DATA TO PROCESS START

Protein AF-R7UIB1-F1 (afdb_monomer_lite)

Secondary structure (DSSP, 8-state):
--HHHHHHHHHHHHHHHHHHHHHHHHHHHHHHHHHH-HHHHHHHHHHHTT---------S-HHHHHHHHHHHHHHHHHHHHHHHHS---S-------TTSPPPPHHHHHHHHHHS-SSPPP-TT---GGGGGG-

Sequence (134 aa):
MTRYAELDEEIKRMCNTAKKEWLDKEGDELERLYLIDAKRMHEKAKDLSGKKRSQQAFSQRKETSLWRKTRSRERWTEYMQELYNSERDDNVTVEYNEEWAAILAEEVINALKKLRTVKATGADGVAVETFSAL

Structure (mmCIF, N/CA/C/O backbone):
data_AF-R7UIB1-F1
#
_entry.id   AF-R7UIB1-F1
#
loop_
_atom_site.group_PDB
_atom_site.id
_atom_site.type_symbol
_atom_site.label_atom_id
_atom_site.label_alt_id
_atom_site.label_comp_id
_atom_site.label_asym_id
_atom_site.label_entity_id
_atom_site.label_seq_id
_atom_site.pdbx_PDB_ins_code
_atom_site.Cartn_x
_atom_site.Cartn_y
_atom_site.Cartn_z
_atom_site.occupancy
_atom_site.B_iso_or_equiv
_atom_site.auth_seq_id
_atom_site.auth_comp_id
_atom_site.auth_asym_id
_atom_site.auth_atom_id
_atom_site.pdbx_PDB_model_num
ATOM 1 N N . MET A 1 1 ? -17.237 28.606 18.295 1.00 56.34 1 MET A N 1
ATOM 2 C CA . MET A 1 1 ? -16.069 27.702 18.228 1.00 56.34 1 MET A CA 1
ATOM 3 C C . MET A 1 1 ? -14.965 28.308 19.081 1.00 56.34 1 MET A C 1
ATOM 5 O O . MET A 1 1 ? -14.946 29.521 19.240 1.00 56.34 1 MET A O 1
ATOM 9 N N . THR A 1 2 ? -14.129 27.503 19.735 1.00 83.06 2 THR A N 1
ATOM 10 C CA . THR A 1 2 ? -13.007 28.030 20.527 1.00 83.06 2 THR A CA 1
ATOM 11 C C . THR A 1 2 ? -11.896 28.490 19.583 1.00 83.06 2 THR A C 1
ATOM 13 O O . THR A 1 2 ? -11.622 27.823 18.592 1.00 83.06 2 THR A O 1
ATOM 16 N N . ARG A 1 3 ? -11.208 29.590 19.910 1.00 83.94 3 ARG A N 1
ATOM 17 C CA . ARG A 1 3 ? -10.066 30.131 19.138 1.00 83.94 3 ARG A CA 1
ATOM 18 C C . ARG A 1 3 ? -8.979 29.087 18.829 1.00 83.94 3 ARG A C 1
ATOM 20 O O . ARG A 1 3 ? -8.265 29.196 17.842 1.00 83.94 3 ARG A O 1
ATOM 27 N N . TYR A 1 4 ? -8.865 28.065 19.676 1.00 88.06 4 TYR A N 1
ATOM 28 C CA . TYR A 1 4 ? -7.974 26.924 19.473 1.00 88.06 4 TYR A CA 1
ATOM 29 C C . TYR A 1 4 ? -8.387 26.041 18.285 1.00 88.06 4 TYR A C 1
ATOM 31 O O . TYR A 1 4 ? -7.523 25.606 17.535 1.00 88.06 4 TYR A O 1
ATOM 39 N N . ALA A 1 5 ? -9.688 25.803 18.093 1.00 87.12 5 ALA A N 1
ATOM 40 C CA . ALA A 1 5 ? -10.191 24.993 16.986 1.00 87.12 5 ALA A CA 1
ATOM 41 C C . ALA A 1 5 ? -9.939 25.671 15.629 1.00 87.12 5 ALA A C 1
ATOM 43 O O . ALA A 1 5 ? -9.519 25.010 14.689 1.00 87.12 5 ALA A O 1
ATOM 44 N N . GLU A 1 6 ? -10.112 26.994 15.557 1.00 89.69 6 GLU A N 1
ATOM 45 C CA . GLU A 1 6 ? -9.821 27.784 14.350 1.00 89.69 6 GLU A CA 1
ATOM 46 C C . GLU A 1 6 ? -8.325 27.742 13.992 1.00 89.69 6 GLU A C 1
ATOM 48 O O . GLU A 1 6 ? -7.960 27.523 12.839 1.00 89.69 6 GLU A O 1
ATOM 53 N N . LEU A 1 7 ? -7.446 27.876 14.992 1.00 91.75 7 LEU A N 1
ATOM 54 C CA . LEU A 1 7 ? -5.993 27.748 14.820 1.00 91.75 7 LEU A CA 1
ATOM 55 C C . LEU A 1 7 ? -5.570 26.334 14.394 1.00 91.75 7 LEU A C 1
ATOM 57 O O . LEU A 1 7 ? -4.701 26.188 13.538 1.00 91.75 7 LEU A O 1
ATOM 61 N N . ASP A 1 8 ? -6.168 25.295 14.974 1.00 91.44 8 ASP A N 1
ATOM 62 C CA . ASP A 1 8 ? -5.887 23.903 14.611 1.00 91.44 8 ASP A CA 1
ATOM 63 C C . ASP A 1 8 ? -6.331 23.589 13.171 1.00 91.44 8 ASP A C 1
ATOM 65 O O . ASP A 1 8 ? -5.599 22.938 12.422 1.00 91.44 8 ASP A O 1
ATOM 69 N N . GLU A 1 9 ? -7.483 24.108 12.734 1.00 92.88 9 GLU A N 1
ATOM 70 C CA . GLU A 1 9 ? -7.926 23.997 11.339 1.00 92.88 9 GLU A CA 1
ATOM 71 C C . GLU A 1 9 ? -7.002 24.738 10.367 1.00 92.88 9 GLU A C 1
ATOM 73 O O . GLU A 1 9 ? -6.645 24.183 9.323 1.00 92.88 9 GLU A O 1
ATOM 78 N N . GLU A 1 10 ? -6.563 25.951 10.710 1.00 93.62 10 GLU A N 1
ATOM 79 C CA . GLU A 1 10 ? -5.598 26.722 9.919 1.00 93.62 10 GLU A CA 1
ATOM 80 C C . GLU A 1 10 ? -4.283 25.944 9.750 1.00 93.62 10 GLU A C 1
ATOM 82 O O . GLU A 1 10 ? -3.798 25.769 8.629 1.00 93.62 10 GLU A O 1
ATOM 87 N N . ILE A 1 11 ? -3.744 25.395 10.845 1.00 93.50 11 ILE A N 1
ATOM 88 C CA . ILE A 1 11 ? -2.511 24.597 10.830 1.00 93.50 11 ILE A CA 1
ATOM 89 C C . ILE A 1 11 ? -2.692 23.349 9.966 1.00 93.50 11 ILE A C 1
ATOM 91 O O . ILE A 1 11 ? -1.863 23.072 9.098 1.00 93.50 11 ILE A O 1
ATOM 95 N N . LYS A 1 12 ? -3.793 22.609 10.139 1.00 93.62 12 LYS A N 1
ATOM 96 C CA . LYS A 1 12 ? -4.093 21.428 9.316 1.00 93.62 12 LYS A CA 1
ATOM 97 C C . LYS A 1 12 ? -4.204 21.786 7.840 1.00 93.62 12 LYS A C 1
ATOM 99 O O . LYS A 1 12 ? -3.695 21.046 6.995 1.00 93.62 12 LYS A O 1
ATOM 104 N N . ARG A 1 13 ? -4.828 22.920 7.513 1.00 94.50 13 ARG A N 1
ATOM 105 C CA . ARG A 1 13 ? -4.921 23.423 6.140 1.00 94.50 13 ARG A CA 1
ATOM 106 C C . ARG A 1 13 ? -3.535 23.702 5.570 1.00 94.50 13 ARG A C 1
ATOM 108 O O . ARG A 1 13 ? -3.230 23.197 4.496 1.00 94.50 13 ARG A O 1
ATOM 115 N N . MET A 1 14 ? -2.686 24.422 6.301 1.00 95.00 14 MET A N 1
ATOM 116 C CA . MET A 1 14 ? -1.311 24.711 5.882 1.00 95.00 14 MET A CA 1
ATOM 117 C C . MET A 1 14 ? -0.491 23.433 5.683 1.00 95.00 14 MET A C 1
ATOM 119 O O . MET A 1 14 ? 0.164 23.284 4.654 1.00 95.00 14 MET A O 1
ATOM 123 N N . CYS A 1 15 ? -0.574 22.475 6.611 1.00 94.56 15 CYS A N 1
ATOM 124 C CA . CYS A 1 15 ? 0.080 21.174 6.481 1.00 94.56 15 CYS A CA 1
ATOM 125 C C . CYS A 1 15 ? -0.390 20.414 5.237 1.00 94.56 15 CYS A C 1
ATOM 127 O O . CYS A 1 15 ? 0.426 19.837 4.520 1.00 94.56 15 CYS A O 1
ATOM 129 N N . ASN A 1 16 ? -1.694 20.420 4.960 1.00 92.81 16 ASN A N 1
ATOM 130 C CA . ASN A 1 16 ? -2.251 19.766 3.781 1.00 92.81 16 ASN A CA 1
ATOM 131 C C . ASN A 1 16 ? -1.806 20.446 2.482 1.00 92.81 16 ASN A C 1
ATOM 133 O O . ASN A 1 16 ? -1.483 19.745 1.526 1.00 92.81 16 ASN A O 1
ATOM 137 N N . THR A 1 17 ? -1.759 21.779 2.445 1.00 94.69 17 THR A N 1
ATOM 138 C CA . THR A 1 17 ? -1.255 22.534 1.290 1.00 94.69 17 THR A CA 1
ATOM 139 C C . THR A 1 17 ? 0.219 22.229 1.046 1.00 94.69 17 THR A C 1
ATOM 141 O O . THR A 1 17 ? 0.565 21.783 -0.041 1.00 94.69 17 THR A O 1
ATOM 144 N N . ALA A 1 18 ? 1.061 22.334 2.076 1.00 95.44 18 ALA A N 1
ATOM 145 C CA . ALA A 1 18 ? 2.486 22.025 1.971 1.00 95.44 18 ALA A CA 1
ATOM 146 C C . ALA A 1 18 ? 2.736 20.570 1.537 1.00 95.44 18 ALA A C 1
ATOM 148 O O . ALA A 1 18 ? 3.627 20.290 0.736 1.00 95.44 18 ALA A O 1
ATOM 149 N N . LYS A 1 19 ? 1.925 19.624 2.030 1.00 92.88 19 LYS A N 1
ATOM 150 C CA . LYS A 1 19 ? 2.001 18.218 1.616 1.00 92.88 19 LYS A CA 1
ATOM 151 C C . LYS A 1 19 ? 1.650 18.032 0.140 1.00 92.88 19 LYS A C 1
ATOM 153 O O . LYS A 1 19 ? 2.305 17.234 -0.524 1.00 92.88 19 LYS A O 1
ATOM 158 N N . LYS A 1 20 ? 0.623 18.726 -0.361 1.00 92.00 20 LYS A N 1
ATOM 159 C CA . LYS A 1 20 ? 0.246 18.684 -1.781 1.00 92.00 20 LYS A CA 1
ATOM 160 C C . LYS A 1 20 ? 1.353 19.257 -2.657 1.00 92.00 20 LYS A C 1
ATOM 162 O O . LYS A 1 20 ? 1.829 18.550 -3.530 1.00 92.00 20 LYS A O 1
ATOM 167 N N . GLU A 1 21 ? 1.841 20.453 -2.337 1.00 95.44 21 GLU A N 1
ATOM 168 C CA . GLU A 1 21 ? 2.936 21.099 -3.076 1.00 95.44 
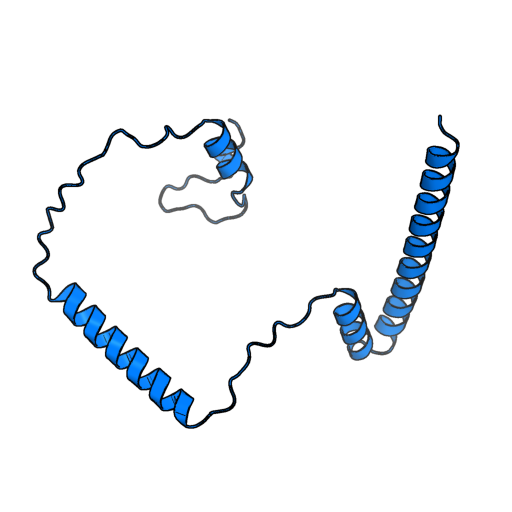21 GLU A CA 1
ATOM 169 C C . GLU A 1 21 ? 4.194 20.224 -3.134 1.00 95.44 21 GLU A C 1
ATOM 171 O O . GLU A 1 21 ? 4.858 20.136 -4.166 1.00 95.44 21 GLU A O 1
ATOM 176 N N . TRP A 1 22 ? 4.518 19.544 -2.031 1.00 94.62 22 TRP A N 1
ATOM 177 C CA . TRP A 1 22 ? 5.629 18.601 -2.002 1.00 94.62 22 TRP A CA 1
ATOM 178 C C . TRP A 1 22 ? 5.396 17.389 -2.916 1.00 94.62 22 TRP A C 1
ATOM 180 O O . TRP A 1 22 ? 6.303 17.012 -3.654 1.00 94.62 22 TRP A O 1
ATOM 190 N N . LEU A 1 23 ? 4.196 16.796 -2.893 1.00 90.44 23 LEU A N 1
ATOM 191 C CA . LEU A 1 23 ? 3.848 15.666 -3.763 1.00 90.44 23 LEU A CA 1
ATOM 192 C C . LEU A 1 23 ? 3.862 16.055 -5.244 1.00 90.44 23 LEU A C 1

DATA TO PROCESS END

Your answer should be the lines above from the one containing "ATOM 106 C C" through the one containing "ATOM 167 N N", copied exactly and with both ends kept.

● THE COMPLETED TASK
ATOM 106 C C . ARG A 1 13 ? -3.535 23.702 5.570 1.00 94.50 13 ARG A C 1
ATOM 108 O O . ARG A 1 13 ? -3.230 23.197 4.496 1.00 94.50 13 ARG A O 1
ATOM 115 N N . MET A 1 14 ? -2.686 24.422 6.301 1.00 95.00 14 MET A N 1
ATOM 116 C CA . MET A 1 14 ? -1.311 24.711 5.882 1.00 95.00 14 MET A CA 1
ATOM 117 C C . MET A 1 14 ? -0.491 23.433 5.683 1.00 95.00 14 MET A C 1
ATOM 119 O O . MET A 1 14 ? 0.164 23.284 4.654 1.00 95.00 14 MET A O 1
ATOM 123 N N . CYS A 1 15 ? -0.574 22.475 6.611 1.00 94.56 15 CYS A N 1
ATOM 124 C CA . CYS A 1 15 ? 0.080 21.174 6.481 1.00 94.56 15 CYS A CA 1
ATOM 125 C C . CYS A 1 15 ? -0.390 20.414 5.237 1.00 94.56 15 CYS A C 1
ATOM 127 O O . CYS A 1 15 ? 0.426 19.837 4.520 1.00 94.56 15 CYS A O 1
ATOM 129 N N . ASN A 1 16 ? -1.694 20.420 4.960 1.00 92.81 16 ASN A N 1
ATOM 130 C CA . ASN A 1 16 ? -2.251 19.766 3.781 1.00 92.81 16 ASN A CA 1
ATOM 131 C C . ASN A 1 16 ? -1.806 20.446 2.482 1.00 92.81 16 ASN A C 1
ATOM 133 O O . ASN A 1 16 ? -1.483 19.745 1.526 1.00 92.81 16 ASN A O 1
ATOM 137 N N . THR A 1 17 ? -1.759 21.779 2.445 1.00 94.69 17 THR A N 1
ATOM 138 C CA . THR A 1 17 ? -1.255 22.534 1.290 1.00 94.69 17 THR A CA 1
ATOM 139 C C . THR A 1 17 ? 0.219 22.229 1.046 1.00 94.69 17 THR A C 1
ATOM 141 O O . THR A 1 17 ? 0.565 21.783 -0.041 1.00 94.69 17 THR A O 1
ATOM 144 N N . ALA A 1 18 ? 1.061 22.334 2.076 1.00 95.44 18 ALA A N 1
ATOM 145 C CA . ALA A 1 18 ? 2.486 22.025 1.971 1.00 95.44 18 ALA A CA 1
ATOM 146 C C . ALA A 1 18 ? 2.736 20.570 1.537 1.00 95.44 18 ALA A C 1
ATOM 148 O O . ALA A 1 18 ? 3.627 20.290 0.736 1.00 95.44 18 ALA A O 1
ATOM 149 N N . LYS A 1 19 ? 1.925 19.624 2.030 1.00 92.88 19 LYS A N 1
ATOM 150 C CA . LYS A 1 19 ? 2.001 18.218 1.616 1.00 92.88 19 LYS A CA 1
ATOM 151 C C . LYS A 1 19 ? 1.650 18.032 0.140 1.00 92.88 19 LYS A C 1
ATOM 153 O O . LYS A 1 19 ? 2.305 17.234 -0.524 1.00 92.88 19 LYS A O 1
ATOM 158 N N . LYS A 1 20 ? 0.623 18.726 -0.361 1.00 92.00 20 LYS A N 1
ATOM 159 C CA . LYS A 1 20 ? 0.246 18.684 -1.781 1.00 92.00 20 LYS A CA 1
ATOM 160 C C . LYS A 1 20 ? 1.353 19.257 -2.657 1.00 92.00 20 LYS A C 1
ATOM 162 O O . LYS A 1 20 ? 1.829 18.550 -3.530 1.00 92.00 20 LYS A O 1
ATOM 167 N N . GLU A 1 21 ? 1.841 20.453 -2.337 1.00 95.44 21 GLU A N 1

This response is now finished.